BRIEF | Write out exactly, and only, the lines below from the line with "ATOM 154 C C" through the line with "ATOM 174 O O"; pictures do not belong in the copy.

==========

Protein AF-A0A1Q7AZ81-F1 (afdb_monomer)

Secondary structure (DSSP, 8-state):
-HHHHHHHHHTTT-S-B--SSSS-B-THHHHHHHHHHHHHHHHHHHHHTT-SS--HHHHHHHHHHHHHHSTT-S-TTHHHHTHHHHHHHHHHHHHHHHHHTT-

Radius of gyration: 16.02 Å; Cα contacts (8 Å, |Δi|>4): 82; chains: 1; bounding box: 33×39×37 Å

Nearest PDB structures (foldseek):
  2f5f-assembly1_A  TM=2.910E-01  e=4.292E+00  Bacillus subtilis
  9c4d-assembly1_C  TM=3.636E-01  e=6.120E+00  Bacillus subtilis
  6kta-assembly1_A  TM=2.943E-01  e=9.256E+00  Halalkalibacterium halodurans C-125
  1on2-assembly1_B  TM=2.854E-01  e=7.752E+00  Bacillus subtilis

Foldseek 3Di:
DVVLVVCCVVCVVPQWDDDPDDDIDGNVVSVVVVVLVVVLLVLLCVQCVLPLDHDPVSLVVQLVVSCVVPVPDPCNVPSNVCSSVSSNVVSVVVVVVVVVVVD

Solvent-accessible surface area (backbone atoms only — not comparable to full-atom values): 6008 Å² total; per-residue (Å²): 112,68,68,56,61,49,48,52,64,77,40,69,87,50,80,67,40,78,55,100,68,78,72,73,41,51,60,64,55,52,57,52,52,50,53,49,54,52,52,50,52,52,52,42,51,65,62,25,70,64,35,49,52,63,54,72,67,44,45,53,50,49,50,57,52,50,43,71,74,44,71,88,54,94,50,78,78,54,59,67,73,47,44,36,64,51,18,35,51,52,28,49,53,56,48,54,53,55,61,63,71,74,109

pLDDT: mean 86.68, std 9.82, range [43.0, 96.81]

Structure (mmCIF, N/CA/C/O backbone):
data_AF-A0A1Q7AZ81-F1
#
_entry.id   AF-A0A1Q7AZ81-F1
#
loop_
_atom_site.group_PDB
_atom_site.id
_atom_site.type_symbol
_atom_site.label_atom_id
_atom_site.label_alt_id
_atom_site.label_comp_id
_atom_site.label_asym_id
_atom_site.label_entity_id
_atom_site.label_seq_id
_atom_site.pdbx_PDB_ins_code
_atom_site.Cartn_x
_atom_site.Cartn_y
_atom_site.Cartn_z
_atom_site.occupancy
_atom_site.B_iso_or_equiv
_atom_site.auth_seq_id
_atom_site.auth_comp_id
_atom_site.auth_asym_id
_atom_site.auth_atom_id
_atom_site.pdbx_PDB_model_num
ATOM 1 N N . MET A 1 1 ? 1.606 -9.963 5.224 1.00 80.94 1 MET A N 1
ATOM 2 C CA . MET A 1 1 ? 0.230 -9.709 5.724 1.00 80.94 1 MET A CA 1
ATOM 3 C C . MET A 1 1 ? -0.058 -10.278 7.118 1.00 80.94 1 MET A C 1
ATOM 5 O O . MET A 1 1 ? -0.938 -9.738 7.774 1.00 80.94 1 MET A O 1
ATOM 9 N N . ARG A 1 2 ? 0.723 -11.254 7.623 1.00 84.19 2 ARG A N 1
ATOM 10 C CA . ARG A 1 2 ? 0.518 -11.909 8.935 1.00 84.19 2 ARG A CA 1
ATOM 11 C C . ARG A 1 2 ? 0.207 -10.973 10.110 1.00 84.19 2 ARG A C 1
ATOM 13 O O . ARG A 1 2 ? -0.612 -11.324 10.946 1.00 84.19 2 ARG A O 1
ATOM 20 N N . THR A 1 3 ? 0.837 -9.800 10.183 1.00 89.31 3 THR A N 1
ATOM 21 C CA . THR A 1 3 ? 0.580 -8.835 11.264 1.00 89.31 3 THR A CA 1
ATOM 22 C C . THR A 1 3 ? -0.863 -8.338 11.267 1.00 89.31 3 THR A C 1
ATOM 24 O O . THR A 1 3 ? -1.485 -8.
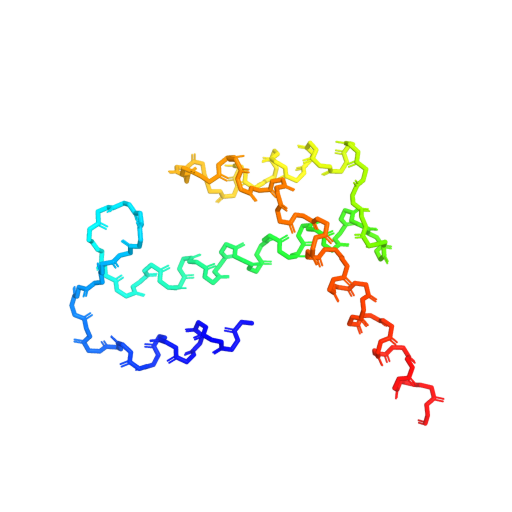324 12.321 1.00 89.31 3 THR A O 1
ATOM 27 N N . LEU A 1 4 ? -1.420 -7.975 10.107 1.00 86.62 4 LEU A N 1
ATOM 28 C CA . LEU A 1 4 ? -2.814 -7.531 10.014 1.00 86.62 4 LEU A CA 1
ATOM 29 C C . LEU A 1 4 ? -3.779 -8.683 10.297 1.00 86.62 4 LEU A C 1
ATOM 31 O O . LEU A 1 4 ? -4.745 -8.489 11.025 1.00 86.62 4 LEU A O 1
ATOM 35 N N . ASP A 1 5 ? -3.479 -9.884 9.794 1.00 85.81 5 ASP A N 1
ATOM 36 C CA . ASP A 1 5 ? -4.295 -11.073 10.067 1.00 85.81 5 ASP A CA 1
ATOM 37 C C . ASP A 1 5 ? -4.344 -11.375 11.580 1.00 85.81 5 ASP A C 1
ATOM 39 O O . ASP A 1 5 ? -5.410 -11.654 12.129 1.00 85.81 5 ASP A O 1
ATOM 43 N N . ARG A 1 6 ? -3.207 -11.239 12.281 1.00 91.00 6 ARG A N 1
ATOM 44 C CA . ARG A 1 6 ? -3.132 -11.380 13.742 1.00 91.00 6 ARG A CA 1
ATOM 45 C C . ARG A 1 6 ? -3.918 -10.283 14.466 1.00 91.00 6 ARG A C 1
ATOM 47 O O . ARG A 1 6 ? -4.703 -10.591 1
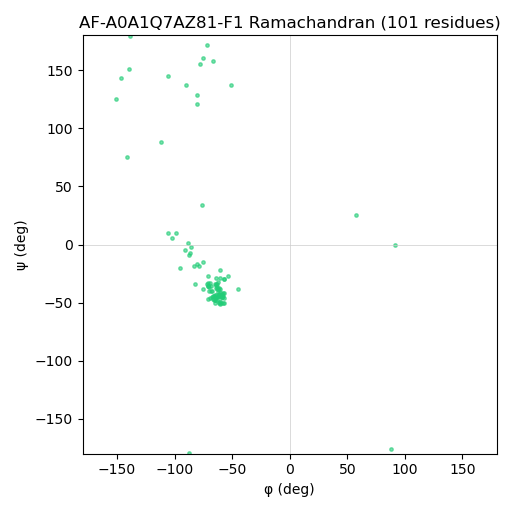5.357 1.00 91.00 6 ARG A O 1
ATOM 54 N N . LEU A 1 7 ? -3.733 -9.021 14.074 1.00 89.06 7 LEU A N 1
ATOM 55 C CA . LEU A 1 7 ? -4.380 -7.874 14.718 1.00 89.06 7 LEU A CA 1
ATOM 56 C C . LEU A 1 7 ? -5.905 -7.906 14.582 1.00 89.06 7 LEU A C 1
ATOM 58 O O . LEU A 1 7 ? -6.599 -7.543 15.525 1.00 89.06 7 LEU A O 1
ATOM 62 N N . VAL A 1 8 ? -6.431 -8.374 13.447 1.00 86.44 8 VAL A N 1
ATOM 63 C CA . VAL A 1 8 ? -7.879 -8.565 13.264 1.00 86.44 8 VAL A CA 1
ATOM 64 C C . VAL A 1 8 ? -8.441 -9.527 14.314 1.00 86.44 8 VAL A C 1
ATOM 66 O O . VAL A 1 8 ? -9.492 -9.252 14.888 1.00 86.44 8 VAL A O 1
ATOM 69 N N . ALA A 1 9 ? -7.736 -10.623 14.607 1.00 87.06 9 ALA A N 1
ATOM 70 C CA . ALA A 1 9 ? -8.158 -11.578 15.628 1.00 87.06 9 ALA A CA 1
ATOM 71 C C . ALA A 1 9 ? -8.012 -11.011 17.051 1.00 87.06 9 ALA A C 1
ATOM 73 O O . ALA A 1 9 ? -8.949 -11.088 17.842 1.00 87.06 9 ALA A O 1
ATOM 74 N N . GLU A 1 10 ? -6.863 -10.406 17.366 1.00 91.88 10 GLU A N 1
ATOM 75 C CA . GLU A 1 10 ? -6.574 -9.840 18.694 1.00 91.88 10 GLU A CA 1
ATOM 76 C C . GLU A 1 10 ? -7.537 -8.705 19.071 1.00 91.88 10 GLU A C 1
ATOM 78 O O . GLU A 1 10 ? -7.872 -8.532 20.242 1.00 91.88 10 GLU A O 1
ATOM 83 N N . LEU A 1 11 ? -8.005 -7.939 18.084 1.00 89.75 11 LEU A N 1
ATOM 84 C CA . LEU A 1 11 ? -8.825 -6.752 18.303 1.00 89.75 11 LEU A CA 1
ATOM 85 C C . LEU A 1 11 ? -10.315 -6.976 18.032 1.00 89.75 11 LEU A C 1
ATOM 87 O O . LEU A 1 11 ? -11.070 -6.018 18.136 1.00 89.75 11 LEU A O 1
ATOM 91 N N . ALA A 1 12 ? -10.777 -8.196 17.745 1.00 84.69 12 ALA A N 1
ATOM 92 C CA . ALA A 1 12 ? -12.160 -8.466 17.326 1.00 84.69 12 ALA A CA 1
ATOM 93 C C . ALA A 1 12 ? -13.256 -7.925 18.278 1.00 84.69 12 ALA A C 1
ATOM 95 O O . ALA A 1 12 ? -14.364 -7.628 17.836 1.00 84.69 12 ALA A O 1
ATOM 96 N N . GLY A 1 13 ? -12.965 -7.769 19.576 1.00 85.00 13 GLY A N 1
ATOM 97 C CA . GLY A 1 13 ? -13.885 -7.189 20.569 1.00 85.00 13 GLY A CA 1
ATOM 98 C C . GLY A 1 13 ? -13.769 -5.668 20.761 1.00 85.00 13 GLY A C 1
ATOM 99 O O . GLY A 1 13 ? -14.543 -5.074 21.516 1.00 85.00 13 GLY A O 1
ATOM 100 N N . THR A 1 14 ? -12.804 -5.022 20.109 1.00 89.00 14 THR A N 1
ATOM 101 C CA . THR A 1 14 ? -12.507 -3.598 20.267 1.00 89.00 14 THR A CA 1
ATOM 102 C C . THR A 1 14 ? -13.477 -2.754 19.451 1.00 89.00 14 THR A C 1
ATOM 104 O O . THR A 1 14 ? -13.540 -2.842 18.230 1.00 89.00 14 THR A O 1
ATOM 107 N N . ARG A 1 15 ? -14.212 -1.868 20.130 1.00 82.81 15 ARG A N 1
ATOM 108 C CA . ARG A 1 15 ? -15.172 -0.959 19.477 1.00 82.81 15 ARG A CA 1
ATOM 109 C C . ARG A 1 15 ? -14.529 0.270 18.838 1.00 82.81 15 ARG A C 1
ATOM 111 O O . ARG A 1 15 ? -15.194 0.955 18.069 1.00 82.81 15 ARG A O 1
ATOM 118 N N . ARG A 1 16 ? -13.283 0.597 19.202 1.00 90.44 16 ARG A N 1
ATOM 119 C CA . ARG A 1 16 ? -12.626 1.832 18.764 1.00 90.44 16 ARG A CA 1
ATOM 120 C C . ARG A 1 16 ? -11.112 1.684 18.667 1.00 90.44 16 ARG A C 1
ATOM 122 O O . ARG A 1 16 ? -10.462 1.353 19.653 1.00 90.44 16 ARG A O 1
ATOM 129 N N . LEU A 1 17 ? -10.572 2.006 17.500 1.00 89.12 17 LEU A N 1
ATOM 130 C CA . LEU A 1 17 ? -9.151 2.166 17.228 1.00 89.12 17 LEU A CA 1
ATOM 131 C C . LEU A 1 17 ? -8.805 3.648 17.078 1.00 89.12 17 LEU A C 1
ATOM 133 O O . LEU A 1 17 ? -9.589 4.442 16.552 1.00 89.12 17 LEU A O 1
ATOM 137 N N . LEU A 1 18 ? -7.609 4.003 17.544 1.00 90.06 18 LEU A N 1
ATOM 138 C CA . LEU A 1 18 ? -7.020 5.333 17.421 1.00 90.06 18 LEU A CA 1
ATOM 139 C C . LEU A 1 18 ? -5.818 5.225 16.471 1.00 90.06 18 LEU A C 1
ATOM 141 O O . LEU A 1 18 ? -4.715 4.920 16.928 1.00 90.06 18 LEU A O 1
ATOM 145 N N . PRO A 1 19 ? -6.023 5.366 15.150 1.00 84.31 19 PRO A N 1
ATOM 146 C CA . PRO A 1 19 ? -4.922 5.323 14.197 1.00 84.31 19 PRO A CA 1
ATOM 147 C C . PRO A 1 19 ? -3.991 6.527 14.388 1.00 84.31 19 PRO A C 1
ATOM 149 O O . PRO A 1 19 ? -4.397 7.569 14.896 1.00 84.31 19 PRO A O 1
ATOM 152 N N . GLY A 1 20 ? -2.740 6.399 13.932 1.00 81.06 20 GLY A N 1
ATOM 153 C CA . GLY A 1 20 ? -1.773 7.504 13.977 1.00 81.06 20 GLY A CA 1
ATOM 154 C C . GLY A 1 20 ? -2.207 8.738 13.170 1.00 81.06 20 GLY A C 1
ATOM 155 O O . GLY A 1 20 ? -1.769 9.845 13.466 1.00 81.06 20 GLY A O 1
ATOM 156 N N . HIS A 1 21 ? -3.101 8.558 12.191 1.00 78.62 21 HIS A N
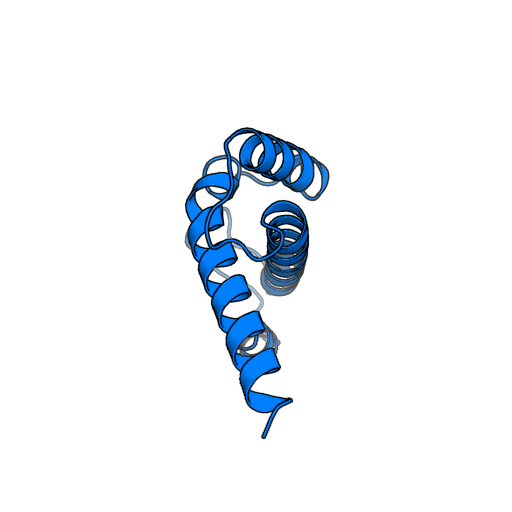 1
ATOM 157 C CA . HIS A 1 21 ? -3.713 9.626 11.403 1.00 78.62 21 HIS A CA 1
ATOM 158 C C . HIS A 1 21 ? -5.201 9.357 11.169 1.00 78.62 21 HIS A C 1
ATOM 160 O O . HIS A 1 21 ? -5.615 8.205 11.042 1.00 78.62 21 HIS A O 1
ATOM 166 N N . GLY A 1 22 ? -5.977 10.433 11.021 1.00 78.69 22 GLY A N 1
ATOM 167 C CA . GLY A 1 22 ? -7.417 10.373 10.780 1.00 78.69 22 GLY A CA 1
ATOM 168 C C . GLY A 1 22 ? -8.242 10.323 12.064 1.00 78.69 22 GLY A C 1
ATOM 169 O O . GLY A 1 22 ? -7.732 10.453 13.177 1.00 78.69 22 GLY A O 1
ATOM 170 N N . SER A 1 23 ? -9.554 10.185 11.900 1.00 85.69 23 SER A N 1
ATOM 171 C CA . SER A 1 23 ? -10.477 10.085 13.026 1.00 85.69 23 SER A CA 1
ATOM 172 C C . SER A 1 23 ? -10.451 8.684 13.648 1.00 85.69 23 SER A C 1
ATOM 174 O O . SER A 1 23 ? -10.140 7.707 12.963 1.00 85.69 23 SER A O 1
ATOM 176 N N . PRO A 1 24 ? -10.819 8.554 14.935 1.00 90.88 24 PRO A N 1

==========

EXPECTED OUTPUT |
ATOM 154 C C . GLY A 1 20 ? -2.207 8.738 13.170 1.00 81.06 20 GLY A C 1
ATOM 155 O O . GLY A 1 20 ? -1.769 9.845 13.466 1.00 81.06 20 GLY A O 1
ATOM 156 N N . HIS A 1 21 ? -3.101 8.558 12.191 1.00 78.62 21 HIS A N
 1
ATOM 157 C CA . HIS A 1 21 ? -3.713 9.626 11.403 1.00 78.62 21 HIS A CA 1
ATOM 158 C C . HIS A 1 21 ? -5.201 9.357 11.169 1.00 78.62 21 HIS A C 1
ATOM 160 O O . HIS A 1 21 ? -5.615 8.205 11.042 1.00 78.62 21 HIS A O 1
ATOM 166 N N . GLY A 1 22 ? -5.977 10.433 11.021 1.00 78.69 22 GLY A N 1
ATOM 167 C CA . GLY A 1 22 ? -7.417 10.373 10.780 1.00 78.69 22 GLY A CA 1
ATOM 168 C C . GLY A 1 22 ? -8.242 10.323 12.064 1.00 78.69 22 GLY A C 1
ATOM 169 O O . GLY A 1 22 ? -7.732 10.453 13.177 1.00 78.69 22 GLY A O 1
ATOM 170 N N . SER A 1 23 ? -9.554 10.185 11.900 1.00 85.69 23 SER A N 1
ATOM 171 C CA . SER A 1 23 ? -10.477 10.085 13.026 1.00 85.69 23 SER A CA 1
ATOM 172 C C . SER A 1 23 ? -10.451 8.684 13.648 1.00 85.69 23 SER A C 1
ATOM 174 O O . SER A 1 23 ? -10.140 7.707 12.963 1.00 85.69 23 SER A O 1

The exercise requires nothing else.